2.9. Electrophoretic Mobility Shift Assays (EMSAs)

DNA fragments containing the upstream region of alkB were prepared by PCR with the specific primer pairs (Table 2). The 3′ ends of the probe fragments were labeled with DIG-11-ddUTP using the second-generation DIG gel shift kit (Roche), according to the manufacturer’s instructions. Binding reaction was performed at 20 °C for 20 min in a 10-μL reaction mixture containing 50 ng of the purified his-tagged AlkU (His-AlkU), 1 nM DIG-labeled probe, 1 μg of poly[d(I-C)], 0.1 μg of poly-L-lysine, 20 mM HEPES (pH 7.6), 1 mM EDTA, 10 mM (NH4)2SO4, 1 mM dithiothreitol, 0.2% (w/v) Tween 20, and 30 mM KCl.
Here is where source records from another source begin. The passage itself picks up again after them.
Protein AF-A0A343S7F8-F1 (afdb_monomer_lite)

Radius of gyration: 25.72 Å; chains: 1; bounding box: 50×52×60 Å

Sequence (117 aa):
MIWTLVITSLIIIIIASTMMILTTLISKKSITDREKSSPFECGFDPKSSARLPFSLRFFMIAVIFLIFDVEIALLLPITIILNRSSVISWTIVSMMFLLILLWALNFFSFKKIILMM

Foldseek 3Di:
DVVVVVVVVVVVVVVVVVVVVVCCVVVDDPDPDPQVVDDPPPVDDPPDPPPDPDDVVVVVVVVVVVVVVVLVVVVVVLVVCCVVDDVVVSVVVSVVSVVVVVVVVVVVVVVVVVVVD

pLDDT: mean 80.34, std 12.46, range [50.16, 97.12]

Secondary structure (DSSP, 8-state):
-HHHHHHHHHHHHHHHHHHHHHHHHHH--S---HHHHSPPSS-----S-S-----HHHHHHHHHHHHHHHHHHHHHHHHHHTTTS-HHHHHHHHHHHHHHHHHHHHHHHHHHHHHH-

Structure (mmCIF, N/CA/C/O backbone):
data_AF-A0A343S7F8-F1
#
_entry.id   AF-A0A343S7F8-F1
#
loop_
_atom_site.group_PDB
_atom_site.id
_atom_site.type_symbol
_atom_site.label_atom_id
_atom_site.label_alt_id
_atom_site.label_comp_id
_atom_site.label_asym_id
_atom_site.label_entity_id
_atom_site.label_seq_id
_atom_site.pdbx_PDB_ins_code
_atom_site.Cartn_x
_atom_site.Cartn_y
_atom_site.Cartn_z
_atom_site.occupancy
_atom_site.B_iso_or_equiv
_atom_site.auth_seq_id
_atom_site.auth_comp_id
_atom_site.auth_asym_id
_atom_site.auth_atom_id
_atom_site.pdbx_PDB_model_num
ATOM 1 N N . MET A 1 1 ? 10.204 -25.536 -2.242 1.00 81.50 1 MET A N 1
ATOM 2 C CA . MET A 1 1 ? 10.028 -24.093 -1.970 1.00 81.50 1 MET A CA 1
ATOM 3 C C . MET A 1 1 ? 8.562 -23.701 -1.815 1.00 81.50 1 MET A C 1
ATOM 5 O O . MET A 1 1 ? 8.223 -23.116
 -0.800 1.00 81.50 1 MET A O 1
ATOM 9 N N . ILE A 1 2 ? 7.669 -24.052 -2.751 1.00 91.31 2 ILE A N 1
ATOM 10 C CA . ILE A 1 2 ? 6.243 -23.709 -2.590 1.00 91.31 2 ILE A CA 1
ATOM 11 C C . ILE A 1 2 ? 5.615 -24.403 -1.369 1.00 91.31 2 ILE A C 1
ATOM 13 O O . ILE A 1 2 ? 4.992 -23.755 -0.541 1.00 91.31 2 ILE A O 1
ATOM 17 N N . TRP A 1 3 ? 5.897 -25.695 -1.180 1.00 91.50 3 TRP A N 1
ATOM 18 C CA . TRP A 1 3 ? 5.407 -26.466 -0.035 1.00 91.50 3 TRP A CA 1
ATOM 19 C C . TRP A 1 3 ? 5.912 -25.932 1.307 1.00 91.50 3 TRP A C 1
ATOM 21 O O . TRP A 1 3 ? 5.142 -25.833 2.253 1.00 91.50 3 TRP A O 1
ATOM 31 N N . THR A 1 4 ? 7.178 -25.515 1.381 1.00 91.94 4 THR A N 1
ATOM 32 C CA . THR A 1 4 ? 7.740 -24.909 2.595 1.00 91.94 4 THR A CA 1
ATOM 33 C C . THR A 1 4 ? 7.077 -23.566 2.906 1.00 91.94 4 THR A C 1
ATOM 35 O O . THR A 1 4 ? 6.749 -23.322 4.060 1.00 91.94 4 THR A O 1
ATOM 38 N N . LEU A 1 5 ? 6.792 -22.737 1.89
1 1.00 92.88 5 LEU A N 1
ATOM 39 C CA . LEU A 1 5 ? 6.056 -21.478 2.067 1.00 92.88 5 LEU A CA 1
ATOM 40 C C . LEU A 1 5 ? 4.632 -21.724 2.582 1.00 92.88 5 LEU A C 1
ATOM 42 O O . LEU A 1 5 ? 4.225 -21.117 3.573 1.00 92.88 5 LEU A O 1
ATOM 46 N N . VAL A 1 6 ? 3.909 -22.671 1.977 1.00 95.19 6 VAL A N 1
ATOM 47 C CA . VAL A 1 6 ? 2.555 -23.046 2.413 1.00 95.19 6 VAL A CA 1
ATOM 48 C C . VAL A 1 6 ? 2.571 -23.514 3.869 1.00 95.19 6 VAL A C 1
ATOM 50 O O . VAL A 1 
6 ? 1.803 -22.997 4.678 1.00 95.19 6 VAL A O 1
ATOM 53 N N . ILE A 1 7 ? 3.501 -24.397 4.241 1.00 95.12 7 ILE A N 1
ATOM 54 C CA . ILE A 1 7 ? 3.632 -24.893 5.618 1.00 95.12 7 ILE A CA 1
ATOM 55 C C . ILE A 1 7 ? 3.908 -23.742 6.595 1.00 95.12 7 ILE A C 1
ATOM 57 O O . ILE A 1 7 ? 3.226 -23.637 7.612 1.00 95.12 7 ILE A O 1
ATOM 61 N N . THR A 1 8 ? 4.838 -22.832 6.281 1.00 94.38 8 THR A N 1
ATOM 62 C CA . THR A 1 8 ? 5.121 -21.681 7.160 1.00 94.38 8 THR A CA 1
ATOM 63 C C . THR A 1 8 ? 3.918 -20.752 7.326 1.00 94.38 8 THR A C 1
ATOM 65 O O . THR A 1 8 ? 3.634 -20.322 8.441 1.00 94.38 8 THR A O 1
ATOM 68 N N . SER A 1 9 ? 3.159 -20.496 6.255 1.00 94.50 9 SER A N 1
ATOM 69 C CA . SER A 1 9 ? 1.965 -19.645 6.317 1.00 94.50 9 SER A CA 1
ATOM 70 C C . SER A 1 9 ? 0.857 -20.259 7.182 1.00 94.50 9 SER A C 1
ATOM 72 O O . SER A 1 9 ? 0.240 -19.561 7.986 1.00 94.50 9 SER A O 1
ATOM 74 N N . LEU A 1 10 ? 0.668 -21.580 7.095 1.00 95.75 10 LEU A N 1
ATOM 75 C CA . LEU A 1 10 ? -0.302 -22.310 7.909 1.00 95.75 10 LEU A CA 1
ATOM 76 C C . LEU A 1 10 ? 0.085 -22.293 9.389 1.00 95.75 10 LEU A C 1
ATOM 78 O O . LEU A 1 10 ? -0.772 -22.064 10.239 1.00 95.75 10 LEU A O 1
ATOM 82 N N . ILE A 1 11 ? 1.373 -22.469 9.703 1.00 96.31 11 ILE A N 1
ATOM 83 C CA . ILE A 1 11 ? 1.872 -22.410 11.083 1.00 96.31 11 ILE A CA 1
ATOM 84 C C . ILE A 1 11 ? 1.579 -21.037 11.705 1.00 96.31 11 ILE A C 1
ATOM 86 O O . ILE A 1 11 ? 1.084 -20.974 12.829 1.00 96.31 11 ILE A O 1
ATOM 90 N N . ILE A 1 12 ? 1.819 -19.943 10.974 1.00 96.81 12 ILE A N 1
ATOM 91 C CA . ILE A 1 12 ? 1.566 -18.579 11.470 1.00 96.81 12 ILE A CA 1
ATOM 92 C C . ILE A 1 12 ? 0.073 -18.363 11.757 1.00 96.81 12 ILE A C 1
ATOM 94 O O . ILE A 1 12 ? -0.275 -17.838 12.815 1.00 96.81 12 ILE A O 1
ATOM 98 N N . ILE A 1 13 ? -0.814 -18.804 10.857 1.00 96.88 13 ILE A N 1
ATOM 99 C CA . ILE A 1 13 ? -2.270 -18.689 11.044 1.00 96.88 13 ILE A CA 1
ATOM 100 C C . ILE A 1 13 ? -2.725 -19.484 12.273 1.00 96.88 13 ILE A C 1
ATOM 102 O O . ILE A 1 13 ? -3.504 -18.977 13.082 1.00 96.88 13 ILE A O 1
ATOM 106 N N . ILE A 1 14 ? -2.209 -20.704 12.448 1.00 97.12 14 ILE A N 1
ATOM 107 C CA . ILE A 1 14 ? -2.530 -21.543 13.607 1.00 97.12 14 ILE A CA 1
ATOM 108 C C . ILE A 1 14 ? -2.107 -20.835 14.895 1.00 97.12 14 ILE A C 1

Gel electrophoresis and the detection of signals were performed as described previously [42].

3. Results

3.1. Growth of RHA1 on n-Alkanes

To determine growth characteristics of RHA1 on n-alkanes, RHA1 was grown in liquid W minimal medium containing 10 mM n-alkanes ranging in length from C9 to C30 and on W medium agar supplemented with C5 to C13 as vapor. RHA1 grew on C11 to C19 n-alkanes in liquid medium (Table 3). It did not grow on C9, C10, C20, and C30 n-alkanes in liquid medium. On agar medium, it grew on n-decane in addition to C11 to C13 n-alkanes. It did not grow on C5 to C9 n-alkanes on agar medium. Based on these results, we concluded that RHA1 utilized C10 to C19 n-alkanes as a sole source of carbon and energy.
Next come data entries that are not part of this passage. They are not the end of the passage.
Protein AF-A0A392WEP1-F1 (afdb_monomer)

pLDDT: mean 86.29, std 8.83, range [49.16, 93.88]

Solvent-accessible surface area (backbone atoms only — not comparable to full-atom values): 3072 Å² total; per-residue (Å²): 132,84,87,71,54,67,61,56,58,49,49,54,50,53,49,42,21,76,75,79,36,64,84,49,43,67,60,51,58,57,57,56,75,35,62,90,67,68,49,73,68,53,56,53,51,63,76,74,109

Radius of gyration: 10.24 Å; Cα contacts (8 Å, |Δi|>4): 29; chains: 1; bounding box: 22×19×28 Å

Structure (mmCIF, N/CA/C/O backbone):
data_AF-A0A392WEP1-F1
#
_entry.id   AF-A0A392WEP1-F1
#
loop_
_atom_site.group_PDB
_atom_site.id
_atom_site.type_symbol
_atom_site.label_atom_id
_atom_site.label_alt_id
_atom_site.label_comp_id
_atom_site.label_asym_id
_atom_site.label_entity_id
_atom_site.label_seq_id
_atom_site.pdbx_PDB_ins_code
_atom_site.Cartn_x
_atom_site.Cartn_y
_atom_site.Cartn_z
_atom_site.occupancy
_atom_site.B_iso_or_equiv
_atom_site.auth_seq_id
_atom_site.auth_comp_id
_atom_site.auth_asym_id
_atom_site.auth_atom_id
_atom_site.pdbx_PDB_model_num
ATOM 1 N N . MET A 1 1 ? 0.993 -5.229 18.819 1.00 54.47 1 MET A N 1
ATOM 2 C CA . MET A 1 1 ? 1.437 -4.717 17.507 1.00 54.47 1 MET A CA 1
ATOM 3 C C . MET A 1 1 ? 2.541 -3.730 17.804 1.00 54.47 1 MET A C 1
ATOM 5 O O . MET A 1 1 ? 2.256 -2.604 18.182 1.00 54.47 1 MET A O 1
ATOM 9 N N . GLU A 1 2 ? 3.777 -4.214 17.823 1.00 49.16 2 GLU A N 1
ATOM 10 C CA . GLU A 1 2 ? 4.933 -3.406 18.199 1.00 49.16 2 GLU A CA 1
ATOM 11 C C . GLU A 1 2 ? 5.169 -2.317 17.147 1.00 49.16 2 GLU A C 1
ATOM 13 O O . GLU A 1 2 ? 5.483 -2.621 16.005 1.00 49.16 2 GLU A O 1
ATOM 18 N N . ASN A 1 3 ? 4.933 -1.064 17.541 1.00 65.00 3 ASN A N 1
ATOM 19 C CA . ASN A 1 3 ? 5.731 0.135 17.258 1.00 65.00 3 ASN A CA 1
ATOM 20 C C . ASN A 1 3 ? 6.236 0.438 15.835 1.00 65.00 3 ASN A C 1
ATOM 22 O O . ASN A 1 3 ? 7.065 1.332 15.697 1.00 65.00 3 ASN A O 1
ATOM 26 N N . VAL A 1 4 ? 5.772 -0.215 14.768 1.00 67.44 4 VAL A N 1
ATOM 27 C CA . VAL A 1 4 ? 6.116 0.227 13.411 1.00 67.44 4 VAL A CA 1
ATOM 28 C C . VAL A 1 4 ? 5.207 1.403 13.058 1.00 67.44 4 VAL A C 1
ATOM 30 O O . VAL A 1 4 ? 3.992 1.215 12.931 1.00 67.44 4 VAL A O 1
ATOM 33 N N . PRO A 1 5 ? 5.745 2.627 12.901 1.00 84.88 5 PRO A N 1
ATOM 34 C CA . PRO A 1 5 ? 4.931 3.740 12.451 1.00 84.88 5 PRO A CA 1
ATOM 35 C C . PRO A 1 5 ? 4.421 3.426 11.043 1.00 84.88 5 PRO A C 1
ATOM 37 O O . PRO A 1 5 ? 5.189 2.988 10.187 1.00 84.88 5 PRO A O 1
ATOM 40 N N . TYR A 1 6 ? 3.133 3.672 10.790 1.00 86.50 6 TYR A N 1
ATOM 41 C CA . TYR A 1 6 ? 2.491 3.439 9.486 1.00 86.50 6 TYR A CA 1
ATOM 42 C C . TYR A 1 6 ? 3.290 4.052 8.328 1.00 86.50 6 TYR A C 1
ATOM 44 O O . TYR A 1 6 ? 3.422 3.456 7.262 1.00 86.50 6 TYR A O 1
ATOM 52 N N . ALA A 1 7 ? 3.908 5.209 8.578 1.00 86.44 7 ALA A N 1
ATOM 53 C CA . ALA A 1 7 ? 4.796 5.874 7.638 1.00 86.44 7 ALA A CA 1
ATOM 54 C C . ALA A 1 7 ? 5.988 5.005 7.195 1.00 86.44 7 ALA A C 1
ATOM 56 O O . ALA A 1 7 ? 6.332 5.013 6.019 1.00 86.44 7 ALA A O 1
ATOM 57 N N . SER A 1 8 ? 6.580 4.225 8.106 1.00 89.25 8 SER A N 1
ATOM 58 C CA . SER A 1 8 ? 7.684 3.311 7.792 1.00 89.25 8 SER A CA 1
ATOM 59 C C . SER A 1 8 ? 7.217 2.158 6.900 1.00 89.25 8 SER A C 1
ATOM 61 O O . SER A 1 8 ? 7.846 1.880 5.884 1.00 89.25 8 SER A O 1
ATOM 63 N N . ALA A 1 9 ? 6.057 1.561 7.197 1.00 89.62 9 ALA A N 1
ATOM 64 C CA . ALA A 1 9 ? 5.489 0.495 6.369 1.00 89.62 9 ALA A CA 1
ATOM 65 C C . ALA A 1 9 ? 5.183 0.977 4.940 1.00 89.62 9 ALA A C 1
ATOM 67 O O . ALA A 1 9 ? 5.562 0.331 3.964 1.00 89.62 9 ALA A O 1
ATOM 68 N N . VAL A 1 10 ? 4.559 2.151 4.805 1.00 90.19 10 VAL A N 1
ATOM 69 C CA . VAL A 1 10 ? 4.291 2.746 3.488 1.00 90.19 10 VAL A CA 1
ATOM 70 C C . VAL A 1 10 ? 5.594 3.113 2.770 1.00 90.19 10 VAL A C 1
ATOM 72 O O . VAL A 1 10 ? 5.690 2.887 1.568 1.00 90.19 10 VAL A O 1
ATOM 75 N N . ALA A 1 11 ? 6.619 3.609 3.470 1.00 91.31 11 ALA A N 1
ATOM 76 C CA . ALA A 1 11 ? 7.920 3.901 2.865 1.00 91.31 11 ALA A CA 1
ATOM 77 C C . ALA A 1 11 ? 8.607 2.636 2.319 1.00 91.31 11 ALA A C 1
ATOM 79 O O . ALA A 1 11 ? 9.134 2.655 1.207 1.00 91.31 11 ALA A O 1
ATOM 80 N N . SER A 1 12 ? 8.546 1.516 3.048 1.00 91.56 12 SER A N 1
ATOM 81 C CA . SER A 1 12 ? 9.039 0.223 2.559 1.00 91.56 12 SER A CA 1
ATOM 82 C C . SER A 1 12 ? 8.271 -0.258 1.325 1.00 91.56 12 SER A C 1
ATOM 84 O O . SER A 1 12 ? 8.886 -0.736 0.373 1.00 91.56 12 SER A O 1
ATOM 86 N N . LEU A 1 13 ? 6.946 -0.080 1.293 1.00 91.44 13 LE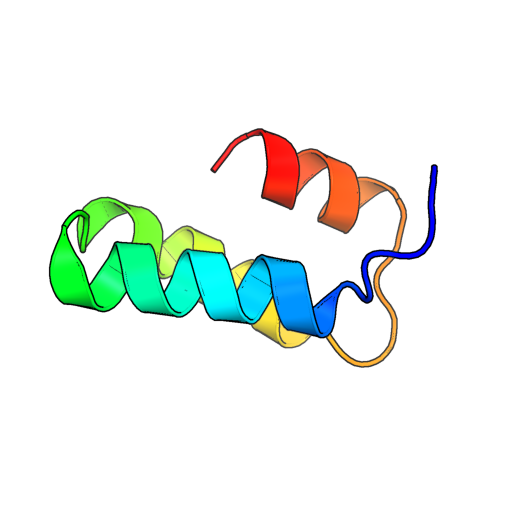U A N 1
ATOM 87 C CA . LEU A 1 13 ? 6.134 -0.408 0.118 1.00 91.44 13 LEU A CA 1
ATOM 88 C C . LEU A 1 13 ? 6.434 0.501 -1.081 1.00 91.44 13 LEU A C 1
ATOM 90 O O . LEU A 1 13 ? 6.465 0.026 -2.213 1.00 91.44 13 LEU A O 1
ATOM 94 N N . MET A 1 14 ? 6.697 1.791 -0.859 1.00 92.81 14 MET A N 1
ATOM 95 C CA . MET A 1 14 ? 7.144 2.705 -1.917 1.00 92.81 14 MET A CA 1
ATOM 96 C C . MET A 1 14 ? 8.498 2.277 -2.485 1.00 92.81 14 MET A C 1
ATOM 98 O O . MET A 1 14 ? 8.696 2.326 -3.696 1.00 92.81 14 MET A O 1
ATOM 102 N N . TYR A 1 15 ? 9.412 1.803 -1.636 1.00 92.62 15 TYR A N 1
ATOM 103 C CA . TYR A 1 15 ? 10.685 1.256 -2.095 1.00 92.62 15 TYR A CA 1
ATOM 104 C C . TYR A 1 15 ? 10.488 -0.014 -2.936 1.00 92.62 15 TYR A C 1
ATOM 106 O O . TYR A 1 15 ? 11.010 -0.102 -4.046 1.00 92.62 15 TYR A O 1
ATOM 114 N N . ALA A 1 16 ? 9.673 -0.963 -2.463 1.00 91.25 16 ALA A N 1
ATOM 115 C CA . ALA A 1 16 ? 9.339 -2.173 -3.217 1.00 91.25 16 ALA A CA 1
ATOM 116 C C . ALA A 1 16 ? 8.673 -1.843 -4.562 1.00 91.25 16 ALA A C 1
ATOM 118 O O . ALA A 1 16 ? 9.019 -2.431 -5.586 1.00 91.25 16 ALA A O 1
ATOM 119 N N . MET A 1 17 ? 7.784 -0.846 -4.584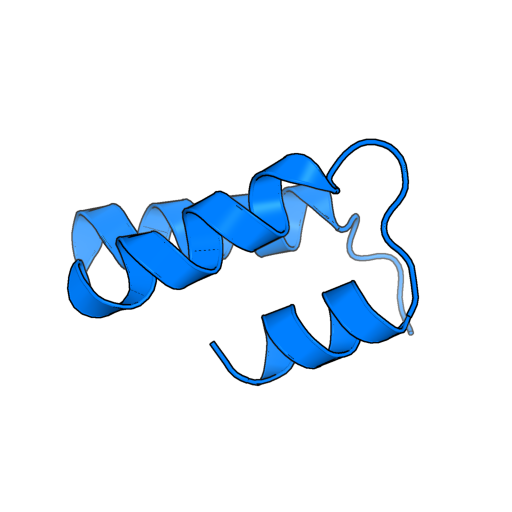 1.00 93.88 17 MET A N 1
ATOM 120 C CA . MET A 1 17 ? 7.153 -0.370 -5.81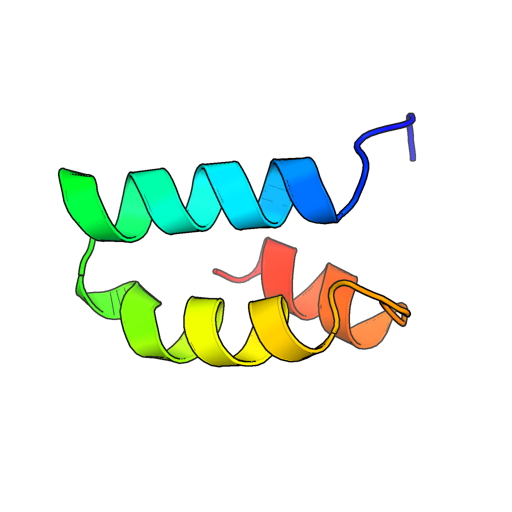1 1.00 93.88 17 MET A CA 1
ATOM 121 C C . MET A 1 17 ? 8.180 0.077 -6.855 1.00 93.88 17 MET A C 1
ATOM 123 O O . MET A 1 17 ? 8.090 -0.310 -8.017 1.00 93.88 17 MET A O 1
ATOM 127 N N . VAL A 1 18 ? 9.137 0.910 -6.445 1.00 90.31 18 VAL A N 1
ATOM 128 C CA . VAL A 1 18 ? 10.122 1.511 -7.353 1.00 90.31 18 VAL A CA 1
ATOM 129 C C . VAL A 1 18 ? 11.169 0.491 -7.798 1.00 90.31 18 VAL A C 1
ATOM 131 O O . VAL A 1 18 ? 11.589 0.510 -8.952 1.00 90.31 18 VAL A O 1
ATOM 134 N N . CYS A 1 19 ? 11.602 -0.392 -6.897 1.00 89.88 19 CYS A N 1
ATOM 135 C CA . CYS A 1 19 ? 12.744 -1.268 -7.145 1.00 89.88 19 CYS A CA 1
ATOM 136 C C . CYS A 1 19 ? 12.378 -2.622 -7.758 1.00 89.88 19 CYS A C 1
ATOM 138 O O . CYS A 1 19 ? 13.192 -3.176 -8.494 1.00 89.88 19 CYS A O 1
ATOM 140 N N . THR A 1 20 ? 11.213 -3.190 -7.434 1.00 87.62 20 THR A N 1
ATOM 141 C CA . THR A 1 20 ? 10.917 -4.594 -7.771 1.00 87.62 20 THR A CA 1
ATOM 142 C C . THR A 1 20 ? 9.513 -4.833 -8.316 1.00 87.62 20 THR A C 1
ATOM 144 O O . THR A 1 20 ? 9.349 -5.723 -9.149 1.00 87.62 20 THR A O 1
ATOM 147 N N . ARG A 1 21 ? 8.506 -4.066 -7.879 1.00 87.75 21 ARG A N 1
ATOM 148 C CA . ARG A 1 21 ? 7.089 -4.304 -8.203 1.00 87.75 21 ARG A CA 1
ATOM 149 C C . ARG A 1 21 ? 6.315 -3.020 -8.518 1.00 87.75 21 ARG A C 1
ATOM 151 O O . ARG A 1 21 ? 5.547 -2.536 -7.690 1.00 87.75 21 ARG A O 1
ATOM 158 N N . PRO A 1 22 ? 6.423 -2.467 -9.736 1.00 88.75 22 PRO A N 1
ATOM 159 C CA . PRO A 1 22 ? 5.610 -1.313 -10.122 1.00 88.75 22 PRO A CA 1
ATOM 160 C C . PRO A 1 22 ? 4.099 -1.628 -10.167 1.00 88.75 22 PRO A C 1
ATOM 162 O O . PRO A 1 22 ? 3.283 -0.705 -10.180 1.00 88.75 22 PRO A O 1
ATOM 165 N N . ASP A 1 23 ? 3.704 -2.909 -10.142 1.00 90.94 23 ASP A N 1
ATOM 166 C CA . ASP A 1 23 ? 2.312 -3.375 -10.109 1.00 90.94 23 ASP A CA 1
ATOM 167 C C . ASP A 1 23 ? 1.557 -2.951 -8.842 1.00 90.94 23 ASP A C 1
ATOM 169 O O . ASP A 1 23 ? 0.355 -2.699 -8.902 1.00 90.94 23 ASP A O 1
ATOM 173 N N . ILE A 1 24 ? 2.249 -2.776 -7.711 1.00 90.94 24 ILE A N 1
ATOM 174 C CA . ILE A 1 24 ? 1.618 -2.315 -6.463 1.00 90.94 24 ILE A CA 1
ATOM 175 C C . ILE A 1 24 ? 1.492 -0.786 -6.376 1.00 90.94 24 ILE A C 1
ATOM 177 O O . ILE A 1 24 ? 0.996 -0.258 -5.379 1.00 90.94 24 ILE A O 1
ATOM 181 N N . SER A 1 25 ? 1.905 -0.050 -7.416 1.00 90.31 25 SER A N 1
ATOM 182 C CA . SER A 1 25 ? 1.948 1.420 -7.411 1.00 90.31 25 SER A CA 1
ATOM 183 C C . SER A 1 25 ? 0.614 2.076 -7.079 1.00 90.31 25 SER A C 1
ATOM 185 O O . SER A 1 25 ? 0.552 2.991 -6.252 1.00 90.31 25 SER A O 1
ATOM 187 N N . GLN A 1 26 ? -0.469 1.559 -7.657 1.00 90.31 26 GLN A N 1
ATOM 188 C CA . GLN A 1 26 ? -1.812 2.055 -7.393 1.00 90.31 26 GLN A CA 1
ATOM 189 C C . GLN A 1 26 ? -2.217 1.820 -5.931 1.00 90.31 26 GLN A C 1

3.2. The alk Gene Cluster of Strain RHA1

A BLASTp homology search using the amino acid sequence of alkane 1-monooxygenase (AlkB) from R. opacus B-4 (YP_002779449) as a query indicated that its closest ortholog is ro02534 in the genome database of RHA1. Hence, ro02534 was named as alkB. The region downstream of ro02534 contained orthologs of genes involved in n-alkane catabolism. Based on the amino acid sequence similarities, ro02535, ro02536, and ro02537 encode a couple of rubredoxins and a rubredoxin reductase, responsible for electron transfer in alkane hydroxylase [43], and were named as rubA1, rubA2, and rubB, respectively (Figure 2A). The ro02538 gene located next to rubB showed similarity to a putative TetR-type transcriptional regulator, and was named as alkU.
To examine operon structure of the alk gene cluster, RT-PCR analysis was performed with total RNA prepared from RHA1 cells grown on either n-undecane or pyruvate. Amplification products with the expected sizes of the segments alkB, alkB-rubB, rubA2-rubB, rubB-alkU, and alkU were detected using RNA prepared from the cells grown on n-undecane (Figure 2B). Based on these results, alkB, rubA1, rubA2, rubB, and alkU might be included in the same transcriptional unit. No amplification products were detected when RNA from pyruvate-grown cells was used, suggesting that transcription of these genes is induced after growth on n-undecane.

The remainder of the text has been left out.